(Records contained in a dataset)
+--
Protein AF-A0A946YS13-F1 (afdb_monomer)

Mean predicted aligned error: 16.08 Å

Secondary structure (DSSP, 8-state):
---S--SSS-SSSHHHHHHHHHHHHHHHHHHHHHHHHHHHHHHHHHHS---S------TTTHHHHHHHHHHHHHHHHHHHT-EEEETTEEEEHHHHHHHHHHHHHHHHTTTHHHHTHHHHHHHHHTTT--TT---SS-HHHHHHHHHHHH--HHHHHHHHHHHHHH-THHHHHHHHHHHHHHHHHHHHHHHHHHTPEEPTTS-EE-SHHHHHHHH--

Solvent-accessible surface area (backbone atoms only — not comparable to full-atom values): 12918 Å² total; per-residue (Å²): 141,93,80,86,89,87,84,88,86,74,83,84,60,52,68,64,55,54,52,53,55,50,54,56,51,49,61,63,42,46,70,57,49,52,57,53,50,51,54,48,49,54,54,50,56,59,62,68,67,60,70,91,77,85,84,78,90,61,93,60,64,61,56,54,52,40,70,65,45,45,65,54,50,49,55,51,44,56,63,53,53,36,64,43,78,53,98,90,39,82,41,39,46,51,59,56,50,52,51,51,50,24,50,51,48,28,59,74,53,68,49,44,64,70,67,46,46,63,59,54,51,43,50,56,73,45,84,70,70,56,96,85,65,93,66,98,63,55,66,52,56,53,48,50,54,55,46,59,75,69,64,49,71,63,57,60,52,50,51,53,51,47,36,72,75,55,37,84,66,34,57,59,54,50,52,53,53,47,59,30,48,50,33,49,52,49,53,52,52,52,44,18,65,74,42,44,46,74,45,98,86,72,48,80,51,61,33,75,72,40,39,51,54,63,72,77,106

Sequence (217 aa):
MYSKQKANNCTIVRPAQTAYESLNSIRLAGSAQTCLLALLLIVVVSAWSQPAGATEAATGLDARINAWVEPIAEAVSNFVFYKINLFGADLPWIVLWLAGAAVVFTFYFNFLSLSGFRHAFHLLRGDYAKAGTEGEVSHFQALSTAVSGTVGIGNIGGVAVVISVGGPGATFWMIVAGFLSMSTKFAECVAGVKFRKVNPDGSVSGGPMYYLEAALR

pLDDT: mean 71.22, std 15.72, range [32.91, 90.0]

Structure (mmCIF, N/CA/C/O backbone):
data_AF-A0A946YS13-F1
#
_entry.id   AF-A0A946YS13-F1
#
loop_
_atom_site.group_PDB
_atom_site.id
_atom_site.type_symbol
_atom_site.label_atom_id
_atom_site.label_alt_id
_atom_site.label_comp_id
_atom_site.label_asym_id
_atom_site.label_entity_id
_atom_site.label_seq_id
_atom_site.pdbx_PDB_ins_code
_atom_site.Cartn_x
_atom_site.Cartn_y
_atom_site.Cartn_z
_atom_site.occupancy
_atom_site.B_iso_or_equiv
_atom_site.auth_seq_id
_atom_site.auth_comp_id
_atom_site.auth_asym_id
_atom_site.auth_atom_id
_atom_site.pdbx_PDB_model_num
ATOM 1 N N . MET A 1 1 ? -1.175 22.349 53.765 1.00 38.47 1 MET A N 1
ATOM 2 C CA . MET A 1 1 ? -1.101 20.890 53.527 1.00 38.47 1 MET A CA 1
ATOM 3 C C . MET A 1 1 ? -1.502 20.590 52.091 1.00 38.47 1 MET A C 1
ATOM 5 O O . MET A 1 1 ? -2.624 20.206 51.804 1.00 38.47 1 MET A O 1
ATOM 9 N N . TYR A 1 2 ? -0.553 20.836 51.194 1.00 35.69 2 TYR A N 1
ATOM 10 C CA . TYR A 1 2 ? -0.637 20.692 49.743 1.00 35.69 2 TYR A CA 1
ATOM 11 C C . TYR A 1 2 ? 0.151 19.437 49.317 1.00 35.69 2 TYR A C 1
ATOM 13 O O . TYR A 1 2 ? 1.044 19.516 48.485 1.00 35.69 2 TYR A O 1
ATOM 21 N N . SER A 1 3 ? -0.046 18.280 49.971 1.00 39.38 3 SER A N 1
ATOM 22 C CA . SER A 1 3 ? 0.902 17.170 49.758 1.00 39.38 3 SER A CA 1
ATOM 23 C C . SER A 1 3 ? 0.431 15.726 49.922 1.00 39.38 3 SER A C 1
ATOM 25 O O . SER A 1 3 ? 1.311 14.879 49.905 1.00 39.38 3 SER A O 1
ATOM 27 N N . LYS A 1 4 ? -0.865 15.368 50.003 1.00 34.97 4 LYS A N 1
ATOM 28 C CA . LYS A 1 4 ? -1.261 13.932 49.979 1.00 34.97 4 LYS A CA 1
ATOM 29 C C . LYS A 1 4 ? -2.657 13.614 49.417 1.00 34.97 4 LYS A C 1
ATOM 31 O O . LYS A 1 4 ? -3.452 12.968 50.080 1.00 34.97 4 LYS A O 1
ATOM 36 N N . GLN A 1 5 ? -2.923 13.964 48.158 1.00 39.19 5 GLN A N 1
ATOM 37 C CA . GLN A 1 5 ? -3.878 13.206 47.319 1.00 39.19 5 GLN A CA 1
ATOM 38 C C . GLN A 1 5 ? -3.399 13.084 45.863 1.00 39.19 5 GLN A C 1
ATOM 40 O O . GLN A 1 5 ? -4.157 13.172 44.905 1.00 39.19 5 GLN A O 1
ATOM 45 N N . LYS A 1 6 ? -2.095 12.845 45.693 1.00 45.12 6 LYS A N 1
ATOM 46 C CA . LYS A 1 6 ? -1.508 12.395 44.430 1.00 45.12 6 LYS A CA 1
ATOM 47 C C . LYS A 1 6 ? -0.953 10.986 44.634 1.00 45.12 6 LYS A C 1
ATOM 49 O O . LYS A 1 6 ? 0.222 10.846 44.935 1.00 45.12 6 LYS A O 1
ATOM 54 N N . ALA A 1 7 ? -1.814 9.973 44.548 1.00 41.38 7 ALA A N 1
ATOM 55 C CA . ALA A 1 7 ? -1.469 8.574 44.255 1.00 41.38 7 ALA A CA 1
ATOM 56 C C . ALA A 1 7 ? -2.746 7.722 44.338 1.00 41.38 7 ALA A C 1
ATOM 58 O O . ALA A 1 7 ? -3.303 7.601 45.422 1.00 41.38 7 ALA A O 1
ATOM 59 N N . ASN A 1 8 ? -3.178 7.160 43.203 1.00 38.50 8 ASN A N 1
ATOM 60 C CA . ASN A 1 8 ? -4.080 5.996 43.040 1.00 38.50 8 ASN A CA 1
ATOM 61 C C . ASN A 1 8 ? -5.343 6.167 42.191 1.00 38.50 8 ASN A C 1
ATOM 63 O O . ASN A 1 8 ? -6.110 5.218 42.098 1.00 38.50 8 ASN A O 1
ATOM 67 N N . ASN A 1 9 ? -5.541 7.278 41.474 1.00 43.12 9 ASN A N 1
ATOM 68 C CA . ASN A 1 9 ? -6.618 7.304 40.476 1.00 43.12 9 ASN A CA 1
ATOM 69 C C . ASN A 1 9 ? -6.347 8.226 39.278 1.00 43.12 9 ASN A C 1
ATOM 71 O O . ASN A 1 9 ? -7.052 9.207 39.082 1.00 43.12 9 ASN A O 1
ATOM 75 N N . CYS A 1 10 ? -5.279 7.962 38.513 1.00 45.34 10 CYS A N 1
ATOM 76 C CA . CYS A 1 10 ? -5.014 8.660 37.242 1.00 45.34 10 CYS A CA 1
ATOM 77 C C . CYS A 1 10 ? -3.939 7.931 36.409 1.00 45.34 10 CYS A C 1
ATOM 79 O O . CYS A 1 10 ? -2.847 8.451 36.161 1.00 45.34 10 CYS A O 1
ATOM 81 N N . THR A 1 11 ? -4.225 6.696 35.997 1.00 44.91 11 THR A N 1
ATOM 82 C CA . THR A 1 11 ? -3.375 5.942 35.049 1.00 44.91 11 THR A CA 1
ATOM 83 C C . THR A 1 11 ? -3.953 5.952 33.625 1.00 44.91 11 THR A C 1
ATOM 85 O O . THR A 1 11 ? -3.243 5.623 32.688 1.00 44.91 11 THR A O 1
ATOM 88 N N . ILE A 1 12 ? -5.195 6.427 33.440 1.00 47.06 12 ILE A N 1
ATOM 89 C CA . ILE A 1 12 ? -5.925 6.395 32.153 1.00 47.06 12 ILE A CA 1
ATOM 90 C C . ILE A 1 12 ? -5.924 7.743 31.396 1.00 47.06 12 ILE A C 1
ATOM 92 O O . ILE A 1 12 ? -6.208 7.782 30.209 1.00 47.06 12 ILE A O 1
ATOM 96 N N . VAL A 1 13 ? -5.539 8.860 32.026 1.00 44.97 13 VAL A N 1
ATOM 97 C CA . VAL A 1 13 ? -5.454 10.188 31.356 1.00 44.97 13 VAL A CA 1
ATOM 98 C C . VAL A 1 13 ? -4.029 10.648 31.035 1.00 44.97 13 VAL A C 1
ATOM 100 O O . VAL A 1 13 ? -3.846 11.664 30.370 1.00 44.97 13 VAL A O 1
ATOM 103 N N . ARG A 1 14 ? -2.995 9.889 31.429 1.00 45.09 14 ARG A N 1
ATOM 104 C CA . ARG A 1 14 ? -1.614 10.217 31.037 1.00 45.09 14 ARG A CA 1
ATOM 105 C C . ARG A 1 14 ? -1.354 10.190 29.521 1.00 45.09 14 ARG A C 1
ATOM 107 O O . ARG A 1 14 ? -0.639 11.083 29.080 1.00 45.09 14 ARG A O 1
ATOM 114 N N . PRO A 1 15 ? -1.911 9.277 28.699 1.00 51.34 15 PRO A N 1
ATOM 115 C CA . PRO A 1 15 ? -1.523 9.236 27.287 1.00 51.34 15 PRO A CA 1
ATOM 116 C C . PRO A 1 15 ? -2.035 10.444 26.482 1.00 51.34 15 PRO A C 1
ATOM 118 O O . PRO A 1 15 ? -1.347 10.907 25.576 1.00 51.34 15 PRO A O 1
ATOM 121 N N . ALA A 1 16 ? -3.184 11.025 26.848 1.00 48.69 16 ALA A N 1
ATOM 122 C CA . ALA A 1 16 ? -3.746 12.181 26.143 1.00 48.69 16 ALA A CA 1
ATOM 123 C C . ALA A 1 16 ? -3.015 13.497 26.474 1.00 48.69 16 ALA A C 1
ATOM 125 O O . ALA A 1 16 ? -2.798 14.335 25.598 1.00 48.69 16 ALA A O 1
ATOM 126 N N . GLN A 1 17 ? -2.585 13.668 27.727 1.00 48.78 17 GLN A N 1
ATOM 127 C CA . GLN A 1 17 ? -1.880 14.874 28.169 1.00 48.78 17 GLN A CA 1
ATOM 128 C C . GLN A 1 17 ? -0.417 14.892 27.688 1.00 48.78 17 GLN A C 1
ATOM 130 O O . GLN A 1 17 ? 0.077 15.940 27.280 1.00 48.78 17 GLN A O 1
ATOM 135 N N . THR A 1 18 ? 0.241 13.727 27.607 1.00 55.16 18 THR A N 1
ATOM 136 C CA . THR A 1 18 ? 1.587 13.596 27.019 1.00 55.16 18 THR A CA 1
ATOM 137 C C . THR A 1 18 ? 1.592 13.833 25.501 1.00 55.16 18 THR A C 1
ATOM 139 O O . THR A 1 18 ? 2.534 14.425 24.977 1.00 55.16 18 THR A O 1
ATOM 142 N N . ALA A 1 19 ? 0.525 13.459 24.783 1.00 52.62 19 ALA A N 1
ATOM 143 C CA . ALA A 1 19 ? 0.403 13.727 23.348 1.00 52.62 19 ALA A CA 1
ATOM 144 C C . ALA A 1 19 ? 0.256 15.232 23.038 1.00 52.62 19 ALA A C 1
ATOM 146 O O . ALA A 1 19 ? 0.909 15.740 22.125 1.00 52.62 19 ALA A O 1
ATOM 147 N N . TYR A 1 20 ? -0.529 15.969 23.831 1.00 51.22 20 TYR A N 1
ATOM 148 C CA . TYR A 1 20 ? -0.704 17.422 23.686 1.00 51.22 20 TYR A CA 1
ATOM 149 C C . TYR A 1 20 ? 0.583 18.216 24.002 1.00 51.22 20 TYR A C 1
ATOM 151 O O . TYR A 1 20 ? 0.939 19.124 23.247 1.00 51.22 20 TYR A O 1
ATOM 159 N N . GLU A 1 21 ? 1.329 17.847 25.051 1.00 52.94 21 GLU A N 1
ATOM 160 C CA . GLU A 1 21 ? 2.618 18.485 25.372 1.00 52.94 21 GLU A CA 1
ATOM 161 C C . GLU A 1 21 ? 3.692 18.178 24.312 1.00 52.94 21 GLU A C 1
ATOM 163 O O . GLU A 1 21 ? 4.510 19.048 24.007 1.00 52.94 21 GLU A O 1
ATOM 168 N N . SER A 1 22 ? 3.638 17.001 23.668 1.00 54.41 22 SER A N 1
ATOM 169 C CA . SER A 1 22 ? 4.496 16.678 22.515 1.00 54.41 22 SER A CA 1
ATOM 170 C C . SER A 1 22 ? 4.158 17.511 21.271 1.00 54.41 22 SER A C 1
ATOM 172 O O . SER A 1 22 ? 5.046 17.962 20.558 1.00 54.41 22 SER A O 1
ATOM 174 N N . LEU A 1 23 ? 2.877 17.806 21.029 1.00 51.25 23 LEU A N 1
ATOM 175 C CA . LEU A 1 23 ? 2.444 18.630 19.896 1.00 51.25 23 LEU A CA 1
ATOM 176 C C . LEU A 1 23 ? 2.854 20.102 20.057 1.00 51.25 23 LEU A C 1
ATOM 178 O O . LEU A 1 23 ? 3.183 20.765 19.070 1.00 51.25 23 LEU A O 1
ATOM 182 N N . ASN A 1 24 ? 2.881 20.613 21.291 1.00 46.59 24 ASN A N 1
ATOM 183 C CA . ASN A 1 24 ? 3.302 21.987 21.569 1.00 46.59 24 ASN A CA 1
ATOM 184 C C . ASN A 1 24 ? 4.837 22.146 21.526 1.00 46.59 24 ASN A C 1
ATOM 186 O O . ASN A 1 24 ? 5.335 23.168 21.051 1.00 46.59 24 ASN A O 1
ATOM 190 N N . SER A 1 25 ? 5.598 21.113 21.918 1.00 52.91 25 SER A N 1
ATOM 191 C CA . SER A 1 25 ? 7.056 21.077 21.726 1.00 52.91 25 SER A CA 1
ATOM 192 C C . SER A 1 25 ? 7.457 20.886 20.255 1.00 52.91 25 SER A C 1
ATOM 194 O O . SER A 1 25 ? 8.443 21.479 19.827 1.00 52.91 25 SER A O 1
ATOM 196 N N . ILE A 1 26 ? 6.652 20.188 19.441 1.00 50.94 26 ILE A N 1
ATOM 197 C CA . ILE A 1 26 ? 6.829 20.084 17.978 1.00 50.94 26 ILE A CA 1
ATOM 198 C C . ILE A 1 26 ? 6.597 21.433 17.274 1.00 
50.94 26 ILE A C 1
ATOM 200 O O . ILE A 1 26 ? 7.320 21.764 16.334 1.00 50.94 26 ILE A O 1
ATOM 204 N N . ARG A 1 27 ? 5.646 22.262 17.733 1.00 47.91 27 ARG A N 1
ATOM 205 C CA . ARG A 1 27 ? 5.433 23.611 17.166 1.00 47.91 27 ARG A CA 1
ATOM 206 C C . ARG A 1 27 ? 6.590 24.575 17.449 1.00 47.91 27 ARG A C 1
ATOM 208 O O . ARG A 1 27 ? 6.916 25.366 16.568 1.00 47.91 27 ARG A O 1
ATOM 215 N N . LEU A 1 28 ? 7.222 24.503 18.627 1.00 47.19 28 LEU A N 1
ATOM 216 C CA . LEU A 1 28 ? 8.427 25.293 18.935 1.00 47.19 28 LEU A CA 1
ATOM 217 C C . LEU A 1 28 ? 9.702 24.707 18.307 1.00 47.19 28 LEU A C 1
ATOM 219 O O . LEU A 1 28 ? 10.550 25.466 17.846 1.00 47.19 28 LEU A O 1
+--
# WHAT IS REQUIRED
Can you repeat, word for word, every line above from the one containing "ATOM 82 C CA" down to the one containing "ATOM 92 O O", including both?

# SOLUTION FOR THIS PROBLEM
ATOM 82 C CA . THR A 1 11 ? -3.375 5.942 35.049 1.00 44.91 11 THR A CA 1
ATOM 83 C C . THR A 1 11 ? -3.953 5.952 33.625 1.00 44.91 11 THR A C 1
ATOM 85 O O . THR A 1 11 ? -3.243 5.623 32.688 1.00 44.91 11 THR A O 1
ATOM 88 N N . ILE A 1 12 ? -5.195 6.427 33.440 1.00 47.06 12 ILE A N 1
ATOM 89 C CA . ILE A 1 12 ? -5.925 6.395 32.153 1.00 47.06 12 ILE A CA 1
ATOM 90 C C . ILE A 1 12 ? -5.924 7.743 31.396 1.00 47.06 12 ILE A C 1
ATOM 92 O O . ILE A 1 12 ? -6.208 7.782 30.209 1.00 47.06 12 ILE A O 1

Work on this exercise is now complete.